> **WHAT TO WORK ON**
Your answer should be the lines below from the one with "ATOM 248 C C" to the one with "ATOM 277 C CA", both included, given again exactly and with nothing added.

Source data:
· · · ·

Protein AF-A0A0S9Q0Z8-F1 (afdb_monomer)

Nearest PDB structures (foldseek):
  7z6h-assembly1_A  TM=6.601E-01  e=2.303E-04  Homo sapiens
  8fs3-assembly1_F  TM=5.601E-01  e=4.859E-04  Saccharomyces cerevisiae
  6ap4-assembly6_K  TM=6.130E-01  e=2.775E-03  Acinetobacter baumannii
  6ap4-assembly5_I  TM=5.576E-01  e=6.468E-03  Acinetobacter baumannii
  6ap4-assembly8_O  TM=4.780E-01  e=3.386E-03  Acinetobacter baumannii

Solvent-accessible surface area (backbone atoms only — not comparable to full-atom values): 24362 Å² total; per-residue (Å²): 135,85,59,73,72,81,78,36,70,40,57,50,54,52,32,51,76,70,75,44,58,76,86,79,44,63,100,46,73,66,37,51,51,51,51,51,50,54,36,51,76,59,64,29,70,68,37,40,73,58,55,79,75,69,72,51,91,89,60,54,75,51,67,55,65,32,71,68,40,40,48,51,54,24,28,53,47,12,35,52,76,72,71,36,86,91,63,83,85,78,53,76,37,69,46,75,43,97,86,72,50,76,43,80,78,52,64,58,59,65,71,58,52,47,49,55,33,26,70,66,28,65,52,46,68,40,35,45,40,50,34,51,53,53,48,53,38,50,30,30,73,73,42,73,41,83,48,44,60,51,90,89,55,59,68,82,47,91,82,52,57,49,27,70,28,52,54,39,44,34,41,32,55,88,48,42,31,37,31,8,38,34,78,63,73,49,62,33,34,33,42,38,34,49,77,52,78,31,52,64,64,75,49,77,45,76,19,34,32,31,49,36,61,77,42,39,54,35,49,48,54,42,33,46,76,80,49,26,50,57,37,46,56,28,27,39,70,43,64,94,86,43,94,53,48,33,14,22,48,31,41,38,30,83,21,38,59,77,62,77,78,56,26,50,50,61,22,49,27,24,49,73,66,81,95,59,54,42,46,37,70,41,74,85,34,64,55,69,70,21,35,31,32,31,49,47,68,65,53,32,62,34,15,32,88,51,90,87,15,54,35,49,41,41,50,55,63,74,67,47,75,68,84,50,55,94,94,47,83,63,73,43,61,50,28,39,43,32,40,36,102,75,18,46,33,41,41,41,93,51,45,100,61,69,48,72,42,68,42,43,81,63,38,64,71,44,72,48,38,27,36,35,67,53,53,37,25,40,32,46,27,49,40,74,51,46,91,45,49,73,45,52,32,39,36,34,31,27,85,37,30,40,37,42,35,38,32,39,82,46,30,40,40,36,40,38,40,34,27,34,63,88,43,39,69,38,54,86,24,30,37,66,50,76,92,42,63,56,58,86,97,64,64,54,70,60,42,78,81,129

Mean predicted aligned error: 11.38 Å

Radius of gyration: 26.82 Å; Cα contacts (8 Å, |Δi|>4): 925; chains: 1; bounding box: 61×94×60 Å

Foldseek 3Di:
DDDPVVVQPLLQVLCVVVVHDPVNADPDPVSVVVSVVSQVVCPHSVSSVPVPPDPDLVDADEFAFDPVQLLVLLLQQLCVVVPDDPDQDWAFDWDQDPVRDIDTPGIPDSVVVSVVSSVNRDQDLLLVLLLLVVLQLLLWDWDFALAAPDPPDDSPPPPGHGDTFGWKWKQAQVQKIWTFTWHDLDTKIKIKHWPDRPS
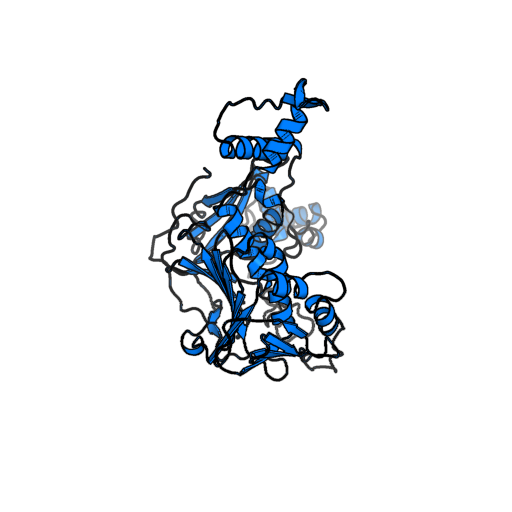NAVDGAQFIKIWADSLVVRVNVCSPDPSSSFKDWWWAADPPPPPFFQTKIKIAGSRGDDDPVSGMGIITIGADDDDIFGKDWDPVQPPFPKKWWFALVLLLQQLDPDPPRVLVLLVVVPVPPQPPDPPDDRFAWKWKWKQDPQGTWTDTPSDPDIDGGGTHPIDDIDIFIFGSVSVSSSSNSSNSQSVFWDDIWMWTGTPFWTWTWTDGVTIIMIMTTGTDDRNDGDSPTMHGDDGTGHDPPHHRDIDDGD

Structure (mmCIF, N/CA/C/O backbone):
data_AF-A0A0S9Q0Z8-F1
#
_entry.id   AF-A0A0S9Q0Z8-F1
#
loop_
_atom_site.group_PDB
_atom_site.id
_atom_site.type_symbol
_atom_site.label_atom_id
_atom_site.label_alt_id
_atom_site.label_comp_id
_atom_site.label_asym_id
_atom_site.label_entity_id
_atom_site.label_seq_id
_atom_site.pdbx_PDB_ins_code
_atom_site.Cartn_x
_atom_site.Cartn_y
_atom_site.Cartn_z
_atom_site.occupancy
_atom_site.B_iso_or_equiv
_atom_site.auth_seq_id
_atom_site.auth_comp_id
_atom_site.auth_asym_id
_atom_site.auth_atom_id
_atom_site.pdbx_PDB_model_num
ATOM 1 N N . MET A 1 1 ? 17.440 46.497 5.210 1.00 33.56 1 MET A N 1
ATOM 2 C CA . MET A 1 1 ? 18.193 45.644 6.157 1.00 33.56 1 MET A CA 1
ATOM 3 C C . MET A 1 1 ? 17.209 44.708 6.838 1.00 33.56 1 MET A C 1
ATOM 5 O O . MET A 1 1 ? 16.260 45.186 7.440 1.00 33.56 1 MET A O 1
ATOM 9 N N . THR A 1 2 ? 17.371 43.397 6.680 1.00 36.56 2 THR A N 1
ATOM 10 C CA . THR A 1 2 ? 16.510 42.367 7.291 1.00 36.56 2 THR A CA 1
ATOM 11 C C . THR A 1 2 ? 16.876 42.168 8.765 1.00 36.56 2 THR A C 1
ATOM 13 O O . THR A 1 2 ? 18.036 41.889 9.061 1.00 36.56 2 THR A O 1
ATOM 16 N N . SER A 1 3 ? 15.904 42.313 9.673 1.00 39.28 3 SER A N 1
ATOM 17 C CA . SER A 1 3 ? 16.057 42.089 11.123 1.00 39.28 3 SER A CA 1
ATOM 18 C C . SER A 1 3 ? 16.648 40.702 11.427 1.00 39.28 3 SER A C 1
ATOM 20 O O . SER A 1 3 ? 16.257 39.719 10.798 1.00 39.28 3 SER A O 1
ATOM 22 N N . LEU A 1 4 ? 17.559 40.602 12.405 1.00 42.34 4 LEU A N 1
ATOM 23 C CA . LEU A 1 4 ? 18.152 39.341 12.892 1.00 42.34 4 LEU A CA 1
ATOM 24 C C . LEU A 1 4 ? 17.092 38.284 13.255 1.00 42.34 4 LEU A C 1
ATOM 26 O O . LEU A 1 4 ? 17.322 37.095 13.046 1.00 42.34 4 LEU A O 1
ATOM 30 N N . CYS A 1 5 ? 15.900 38.706 13.685 1.00 43.03 5 CYS A N 1
ATOM 31 C CA . CYS A 1 5 ? 14.778 37.816 13.989 1.00 43.03 5 CYS A CA 1
ATOM 32 C C . CYS A 1 5 ? 14.254 37.054 12.760 1.00 43.03 5 CYS A C 1
ATOM 34 O O . CYS A 1 5 ? 13.640 36.008 12.910 1.00 43.03 5 CYS A O 1
ATOM 36 N N . SER A 1 6 ? 14.503 37.536 11.537 1.00 47.12 6 SER A N 1
ATOM 37 C CA . SER A 1 6 ? 14.105 36.835 10.304 1.00 47.12 6 SER A CA 1
ATOM 38 C C . SER A 1 6 ? 15.002 35.645 9.944 1.00 47.12 6 SER A C 1
ATOM 40 O O . SER A 1 6 ? 14.644 34.877 9.057 1.00 47.12 6 SER A O 1
ATOM 42 N N . ARG A 1 7 ? 16.155 35.483 10.614 1.00 52.06 7 ARG A N 1
ATOM 43 C CA . ARG A 1 7 ? 17.140 34.428 10.316 1.00 52.06 7 ARG A CA 1
ATOM 44 C C . ARG A 1 7 ? 17.140 33.256 11.305 1.00 52.06 7 ARG A C 1
ATOM 46 O O . ARG A 1 7 ? 17.751 32.246 10.988 1.00 52.06 7 ARG A O 1
ATOM 53 N N . TYR A 1 8 ? 16.471 33.375 12.455 1.00 59.75 8 TYR A N 1
ATOM 54 C CA . TYR A 1 8 ? 16.515 32.379 13.535 1.00 59.75 8 TYR A CA 1
ATOM 55 C C . TYR A 1 8 ? 15.098 31.968 13.969 1.00 59.75 8 TYR A C 1
ATOM 57 O O . TYR A 1 8 ? 14.449 32.665 14.751 1.00 59.75 8 TYR A O 1
ATOM 65 N N . GLU A 1 9 ? 14.610 30.826 13.473 1.00 61.38 9 GLU A N 1
ATOM 66 C CA . GLU A 1 9 ? 13.277 30.288 13.806 1.00 61.38 9 GLU A CA 1
ATOM 67 C C . GLU A 1 9 ? 13.121 29.976 15.302 1.00 61.38 9 GLU A C 1
ATOM 69 O O . GLU A 1 9 ? 12.056 30.215 15.878 1.00 61.38 9 GLU A O 1
ATOM 74 N N . GLY A 1 10 ? 14.188 29.503 15.956 1.00 63.62 10 GLY A N 1
ATOM 75 C CA . GLY A 1 10 ? 14.189 29.201 17.392 1.00 63.62 10 GLY A CA 1
ATOM 76 C C . GLY A 1 10 ? 13.922 30.429 18.265 1.00 63.62 10 GLY A C 1
ATOM 77 O O . GLY A 1 10 ? 13.160 30.360 19.228 1.00 63.62 10 GLY A O 1
ATOM 78 N N . LEU A 1 11 ? 14.462 31.587 17.873 1.00 71.06 11 LEU A N 1
ATOM 79 C CA . LEU A 1 11 ? 14.221 32.851 18.567 1.00 71.06 11 LEU A CA 1
ATOM 80 C C . LEU A 1 11 ? 12.759 33.289 18.437 1.00 71.06 11 LEU A C 1
ATOM 82 O O . LEU A 1 11 ? 12.171 33.743 19.412 1.00 71.06 11 LEU A O 1
ATOM 86 N N . LEU A 1 12 ? 12.138 33.102 17.268 1.00 72.06 12 LEU A N 1
ATOM 87 C CA . LEU A 1 12 ? 10.721 33.426 17.087 1.00 72.06 12 LEU A CA 1
ATOM 88 C C . LEU A 1 12 ? 9.803 32.627 18.003 1.00 72.06 12 LEU A C 1
ATOM 90 O O . LEU A 1 12 ? 8.883 33.185 18.594 1.00 72.06 12 LEU A O 1
ATOM 94 N N . ARG A 1 13 ? 10.046 31.320 18.101 1.00 69.75 13 ARG A N 1
ATOM 95 C CA . ARG A 1 13 ? 9.249 30.426 18.945 1.00 69.75 13 ARG A CA 1
ATOM 96 C C . ARG A 1 13 ? 9.350 30.823 20.413 1.00 69.75 13 ARG A C 1
ATOM 98 O O . ARG A 1 13 ? 8.351 30.798 21.125 1.00 69.75 13 ARG A O 1
ATOM 105 N N . GLU A 1 14 ? 10.538 31.221 20.852 1.00 76.25 14 GLU A N 1
ATOM 106 C CA . GLU A 1 14 ? 10.753 31.674 22.223 1.00 76.25 14 GLU A CA 1
ATOM 107 C C . GLU A 1 14 ? 10.071 33.019 22.512 1.00 76.25 14 GLU A C 1
ATOM 109 O O . GLU A 1 14 ? 9.504 33.201 23.589 1.00 76.25 14 GLU A O 1
ATOM 114 N N . LEU A 1 15 ? 10.038 33.934 21.537 1.00 78.62 15 LEU A N 1
ATOM 115 C CA . LEU A 1 15 ? 9.252 35.165 21.649 1.00 78.62 15 LEU A CA 1
ATOM 116 C C . LEU A 1 15 ? 7.757 34.855 21.821 1.00 78.62 15 LEU A C 1
ATOM 118 O O . LEU A 1 15 ? 7.140 35.370 22.751 1.00 78.62 15 LEU A O 1
ATOM 122 N N . ILE A 1 16 ? 7.211 33.940 21.011 1.00 75.94 16 ILE A N 1
ATOM 123 C CA . ILE A 1 16 ? 5.805 33.511 21.101 1.00 75.94 16 ILE A CA 1
ATOM 124 C C . ILE A 1 16 ? 5.492 32.911 22.477 1.00 75.94 16 ILE A C 1
ATOM 126 O O . ILE A 1 16 ? 4.500 33.294 23.093 1.00 75.94 16 ILE A O 1
ATOM 130 N N . LYS A 1 17 ? 6.347 32.022 23.005 1.00 78.19 17 LYS A N 1
ATOM 131 C CA . LYS A 1 17 ? 6.165 31.438 24.350 1.00 78.19 17 LYS A CA 1
ATOM 132 C C . LYS A 1 17 ? 6.097 32.491 25.451 1.00 78.19 17 LYS A C 1
ATOM 134 O O . LYS A 1 17 ? 5.388 32.308 26.434 1.00 78.19 17 LYS A O 1
ATOM 139 N N . ARG A 1 18 ? 6.838 33.588 25.291 1.00 78.44 18 ARG A N 1
ATOM 140 C CA . ARG A 1 18 ? 6.870 34.708 26.239 1.00 78.44 18 ARG A CA 1
ATOM 141 C C . ARG A 1 18 ? 5.767 35.741 25.977 1.00 78.44 18 ARG A C 1
ATOM 143 O O . ARG A 1 18 ? 5.760 36.779 26.632 1.00 78.44 18 ARG A O 1
ATOM 150 N N . GLY A 1 19 ? 4.854 35.472 25.039 1.00 78.31 19 GLY A N 1
ATOM 151 C CA . GLY A 1 19 ? 3.769 36.378 24.658 1.00 78.31 19 GLY A CA 1
ATOM 152 C C . GLY A 1 19 ? 4.246 37.645 23.944 1.00 78.31 19 GLY A C 1
ATOM 153 O O . GLY A 1 19 ? 3.539 38.647 23.952 1.00 78.31 19 GLY A O 1
ATOM 154 N N . LEU A 1 20 ? 5.449 37.619 23.364 1.00 80.25 20 LEU A N 1
ATOM 155 C CA . LEU A 1 20 ? 6.075 38.748 22.683 1.00 80.25 20 LEU A CA 1
ATOM 156 C C . LEU A 1 20 ? 5.991 38.561 21.170 1.00 80.25 20 LEU A C 1
ATOM 158 O O . LEU A 1 20 ? 6.187 37.465 20.641 1.00 80.25 20 LEU A O 1
ATOM 162 N N . ARG A 1 21 ? 5.740 39.653 20.461 1.00 75.56 21 ARG A N 1
ATOM 163 C CA . ARG A 1 21 ? 5.675 39.701 19.004 1.00 75.56 21 ARG A CA 1
ATOM 164 C C . ARG A 1 21 ? 6.876 40.448 18.440 1.00 75.56 21 ARG A C 1
ATOM 166 O O . ARG A 1 21 ? 7.594 41.144 19.155 1.00 75.56 21 ARG A O 1
ATOM 173 N N . ARG A 1 22 ? 7.129 40.294 17.137 1.00 69.62 22 ARG A N 1
ATOM 174 C CA . ARG A 1 22 ? 8.271 40.953 16.476 1.00 69.62 22 ARG A CA 1
ATOM 175 C C . ARG A 1 22 ? 8.142 42.473 16.526 1.00 69.62 22 ARG A C 1
ATOM 177 O O . ARG A 1 22 ? 9.151 43.159 16.619 1.00 69.62 22 ARG A O 1
ATOM 184 N N . GLU A 1 23 ? 6.911 42.964 16.473 1.00 75.44 23 GLU A N 1
ATOM 185 C CA . GLU A 1 23 ? 6.558 44.382 16.478 1.00 75.44 23 GLU A CA 1
ATOM 186 C C . GLU A 1 23 ? 6.817 45.036 17.842 1.00 75.44 23 GLU A C 1
ATOM 188 O O . GLU A 1 23 ? 6.932 46.255 17.918 1.00 75.44 23 GLU A O 1
ATOM 193 N N . ASP A 1 24 ? 6.976 44.234 18.902 1.00 72.38 24 ASP A N 1
ATOM 194 C CA . ASP A 1 24 ? 7.317 44.711 20.245 1.00 72.38 24 ASP A CA 1
ATOM 195 C C . ASP A 1 24 ? 8.816 45.057 20.385 1.00 72.38 24 ASP A C 1
ATOM 197 O O . ASP A 1 24 ? 9.257 45.492 21.452 1.00 72.38 24 ASP A O 1
ATOM 201 N N . PHE A 1 25 ? 9.611 44.850 19.325 1.00 74.56 25 PHE A N 1
ATOM 202 C CA . PHE A 1 25 ? 11.039 45.160 19.271 1.00 74.56 25 PHE A CA 1
ATOM 203 C C . PHE A 1 25 ? 11.328 46.160 18.152 1.00 74.56 25 PHE A C 1
ATOM 205 O O . PHE A 1 25 ? 11.232 45.846 16.964 1.00 74.56 25 PHE A O 1
ATOM 212 N N . ASP A 1 26 ? 11.745 47.361 18.537 1.00 76.88 26 ASP A N 1
ATOM 213 C CA . ASP A 1 26 ? 12.274 48.356 17.610 1.00 76.88 26 ASP A CA 1
ATOM 214 C C . ASP A 1 26 ? 13.765 48.108 17.296 1.00 76.88 26 ASP A C 1
ATOM 216 O O . ASP A 1 26 ? 14.426 47.234 17.864 1.00 76.88 26 ASP A O 1
ATOM 220 N N . PHE A 1 27 ? 14.334 48.902 16.387 1.00 65.88 27 PHE A N 1
ATOM 221 C CA . PHE A 1 27 ? 15.776 48.881 16.096 1.00 65.88 27 PHE A CA 1
ATOM 222 C C . PHE A 1 27 ? 16.609 49.657 17.141 1.00 65.88 27 PHE A C 1
ATOM 224 O O . PHE A 1 27 ? 17.722 50.099 16.853 1.00 65.88 27 PHE A O 1
ATOM 231 N N . GLY A 1 28 ? 16.070 49.849 18.348 1.00 73.25 28 GLY A N 1
ATOM 232 C CA . GLY A 1 28 ? 16.682 50.587 19.441 1.00 73.25 28 GLY A CA 1
ATOM 233 C C . GLY A 1 28 ? 17.597 49.737 20.327 1.00 73.25 28 GLY A C 1
ATOM 234 O O . GLY A 1 28 ? 17.585 48.502 20.330 1.00 73.25 28 GLY A O 1
ATOM 235 N N . ARG A 1 29 ? 18.410 50.427 21.134 1.00 76.38 29 ARG A N 1
ATOM 236 C CA . ARG A 1 29 ? 19.386 49.810 22.050 1.00 76.38 29 ARG A CA 1
ATOM 237 C C . ARG A 1 29 ? 18.723 48.936 23.120 1.00 76.38 29 ARG A C 1
ATOM 239 O O . ARG A 1 29 ? 19.291 47.913 23.506 1.00 76.38 29 ARG A O 1
ATOM 246 N N . ASP A 1 30 ? 17.542 49.325 23.584 1.00 77.00 30 ASP A N 1
ATOM 247 C CA . ASP A 1 30 ? 16.824 48.614 24.644 1.00 77.00 30 ASP A CA 1
ATOM 248 C C . ASP A 1 30 ? 16.173 47.327 24.125 1.00 77.00 30 ASP A C 1
ATOM 250 O O . ASP A 1 30 ? 16.291 46.282 24.767 1.00 77.00 30 ASP A O 1
ATOM 254 N N . SER A 1 31 ? 15.623 47.347 22.908 1.00 78.94 31 SER A N 1
ATOM 255 C CA . SER A 1 31 ? 15.148 46.145 22.211 1.00 78.94 31 SER A CA 1
ATOM 256 C C . SER A 1 31 ? 16.278 45.150 21.944 1.00 78.94 31 SER A C 1
ATOM 258 O O . SER A 1 31 ? 16.119 43.953 22.189 1.00 78.94 31 SER A O 1
ATOM 260 N N . ALA A 1 32 ? 17.459 45.633 21.537 1.00 76.12 32 ALA A N 1
ATOM 261 C CA . ALA A 1 32 ? 18.639 44.787 21.363 1.00 76.12 32 ALA A CA 1
ATOM 262 C C . ALA A 1 32 ? 19.091 44.140 22.685 1.00 76.12 32 ALA A C 1
ATOM 264 O O . ALA A 1 32 ? 19.364 42.941 22.724 1.00 76.12 32 ALA A O 1
ATOM 265 N N . ARG A 1 33 ? 19.115 44.898 23.791 1.00 80.75 33 ARG A N 1
ATOM 266 C CA . ARG A 1 33 ? 19.427 44.356 25.126 1.00 80.75 33 ARG A CA 1
ATOM 267 C C . ARG A 1 33 ? 18.415 43.308 25.573 1.00 80.75 33 ARG A C 1
ATOM 269 O O . ARG A 1 33 ? 18.814 42.275 26.101 1.00 80.75 33 ARG A O 1
ATOM 276 N N . ARG A 1 34 ? 17.125 43.550 25.335 1.00 82.44 34 ARG A N 1
ATOM 277 C CA . ARG A 1 34 ? 16.046 42.623 25.689 1.00 82.44 34 ARG A CA 1
ATOM 278 C C . ARG A 1 34 ? 16.132 41.320 24.892 1.00 82.44 34 ARG A C 1
ATOM 280 O O . ARG A 1 34 ? 16.007 40.251 25.480 1.00 82.44 34 ARG A O 1
ATOM 287 N N . LEU A 1 35 ? 16.429 41.389 23.592 1.00 79.88 35 LEU A N 1
ATOM 288 C CA . LEU A 1 35 ? 16.679 40.207 22.757 1.00 79.88 35 LEU A CA 1
ATOM 289 C C . LEU A 1 35 ? 17.906 39.421 23.226 1.00 79.88 35 LEU A C 1
ATOM 291 O O . LEU A 1 35 ? 17.828 38.205 23.369 1.00 79.88 35 LEU A O 1
ATOM 295 N N . VAL A 1 36 ? 19.021 40.100 23.518 1.00 81.56 36 VAL A N 1
ATOM 296 C CA . VAL A 1 36 ? 20.235 39.452 24.043 1.00 81.56 36 VAL A CA 1
ATOM 297 C C . VAL A 1 36 ? 19.963 38.786 25.392 1.00 81.56 36 VAL A C 1
ATOM 299 O O . VAL A 1 36 ? 20.428 37.669 25.610 1.00 81.56 36 VAL A O 1
ATOM 302 N N . ALA A 1 37 ? 19.178 39.415 26.270 1.00 82.94 37 ALA A N 1
ATOM 303 C CA . ALA A 1 37 ? 18.782 38.819 27.541 1.00 82.94 37 ALA A CA 1
ATOM 304 C C . ALA A 1 37 ? 17.969 37.532 27.329 1.00 82.94 37 ALA A C 1
ATO
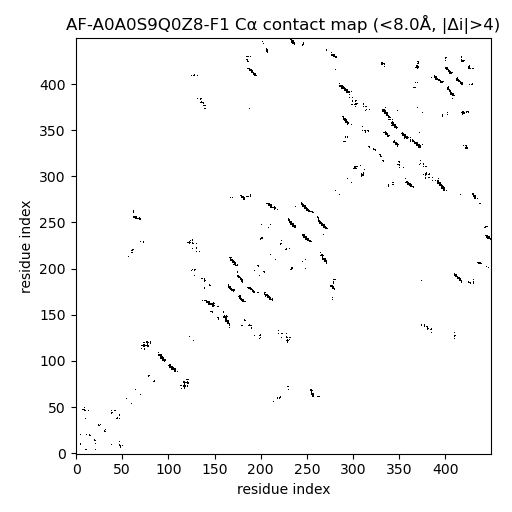M 306 O O . ALA A 1 37 ? 18.310 36.515 27.919 1.00 82.94 37 ALA A O 1
ATOM 307 N N . ILE A 1 38 ? 16.975 37.539 26.430 1.00 82.75 38 ILE A N 1
ATOM 308 C CA . ILE A 1 38 ? 16.180 36.344 26.086 1.00 82.75 38 ILE A CA 1
ATOM 309 C C . ILE A 1 38 ? 17.075 35.231 25.523 1.00 82.75 38 ILE A C 1
ATOM 311 O O . ILE A 1 38 ? 16.978 34.084 25.944 1.00 82.75 38 ILE A O 1
ATOM 315 N N . ILE A 1 39 ? 17.983 35.569 24.603 1.00 78.56 39 ILE A N 1
ATOM 316 C CA . ILE A 1 39 ? 18.931 34.611 24.018 1.00 78.56 39 ILE A CA 1
ATOM 317 C C . ILE A 1 39 ? 19.840 34.009 25.095 1.00 78.56 39 ILE A C 1
ATOM 319 O O . ILE A 1 39 ? 20.106 32.810 25.076 1.00 78.56 39 ILE A O 1
ATOM 323 N N . THR A 1 40 ? 20.314 34.828 26.032 1.00 82.44 40 THR A N 1
ATOM 324 C CA . THR A 1 40 ? 21.213 34.393 27.110 1.00 82.44 40 THR A CA 1
ATOM 325 C C . THR A 1 40 ? 20.489 33.509 28.122 1.00 82.44 40 THR A C 1
ATOM 327 O O . THR A 1 40 ? 21.030 32.483 28.521 1.00 82.44 40 THR A O 1
ATOM 330 N N . ASP A 1 41 ? 19.254 33.864 28.475 1.00 81.94 41 ASP A N 1
ATOM 331 C CA . ASP A 1 41 ? 18.376 33.114 29.382 1.00 81.94 41 ASP A CA 1
ATOM 332 C C . ASP A 1 41 ? 18.080 31.695 28.861 1.00 81.94 41 ASP A C 1
ATOM 334 O O . ASP A 1 41 ? 17.977 30.744 29.627 1.00 81.94 41 ASP A O 1
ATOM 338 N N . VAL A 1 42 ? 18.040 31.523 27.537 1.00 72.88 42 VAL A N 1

· · · ·

> **SOLUTION FOR THIS EXERCISE**
ATOM 248 C C . ASP A 1 30 ? 16.173 47.327 24.125 1.00 77.00 30 ASP A C 1
ATOM 250 O O . ASP A 1 30 ? 16.291 46.282 24.767 1.00 77.00 30 ASP A O 1
ATOM 254 N N . SER A 1 31 ? 15.623 47.347 22.908 1.00 78.94 31 SER A N 1
ATOM 255 C CA . SER A 1 31 ? 15.148 46.145 22.211 1.00 78.94 31 SER A CA 1
ATOM 256 C C . SER A 1 31 ? 16.278 45.150 21.944 1.00 78.94 31 SER A C 1
ATOM 258 O O . SER A 1 31 ? 16.119 43.953 22.189 1.00 78.94 31 SER A O 1
ATOM 260 N N . ALA A 1 32 ? 17.459 45.633 21.537 1.00 76.12 32 ALA A N 1
ATOM 261 C CA . ALA A 1 32 ? 18.639 44.787 21.363 1.00 76.12 32 ALA A CA 1
ATOM 262 C C . ALA A 1 32 ? 19.091 44.140 22.685 1.00 76.12 32 ALA A C 1
ATOM 264 O O . ALA A 1 32 ? 19.364 42.941 22.724 1.00 76.12 32 ALA A O 1
ATOM 265 N N . ARG A 1 33 ? 19.115 44.898 23.791 1.00 80.75 33 ARG A N 1
ATOM 266 C CA . ARG A 1 33 ? 19.427 44.356 25.126 1.00 80.75 33 ARG A CA 1
ATOM 267 C C . ARG A 1 33 ? 18.415 43.308 25.573 1.00 80.75 33 ARG A C 1
ATOM 269 O O . ARG A 1 33 ? 18.814 42.275 26.101 1.00 80.75 33 ARG A O 1
ATOM 276 N N . ARG A 1 34 ? 17.125 43.550 25.335 1.00 82.44 34 ARG A N 1
ATOM 277 C CA . ARG A 1 34 ? 16.046 42.623 25.689 1.00 82.44 34 ARG A CA 1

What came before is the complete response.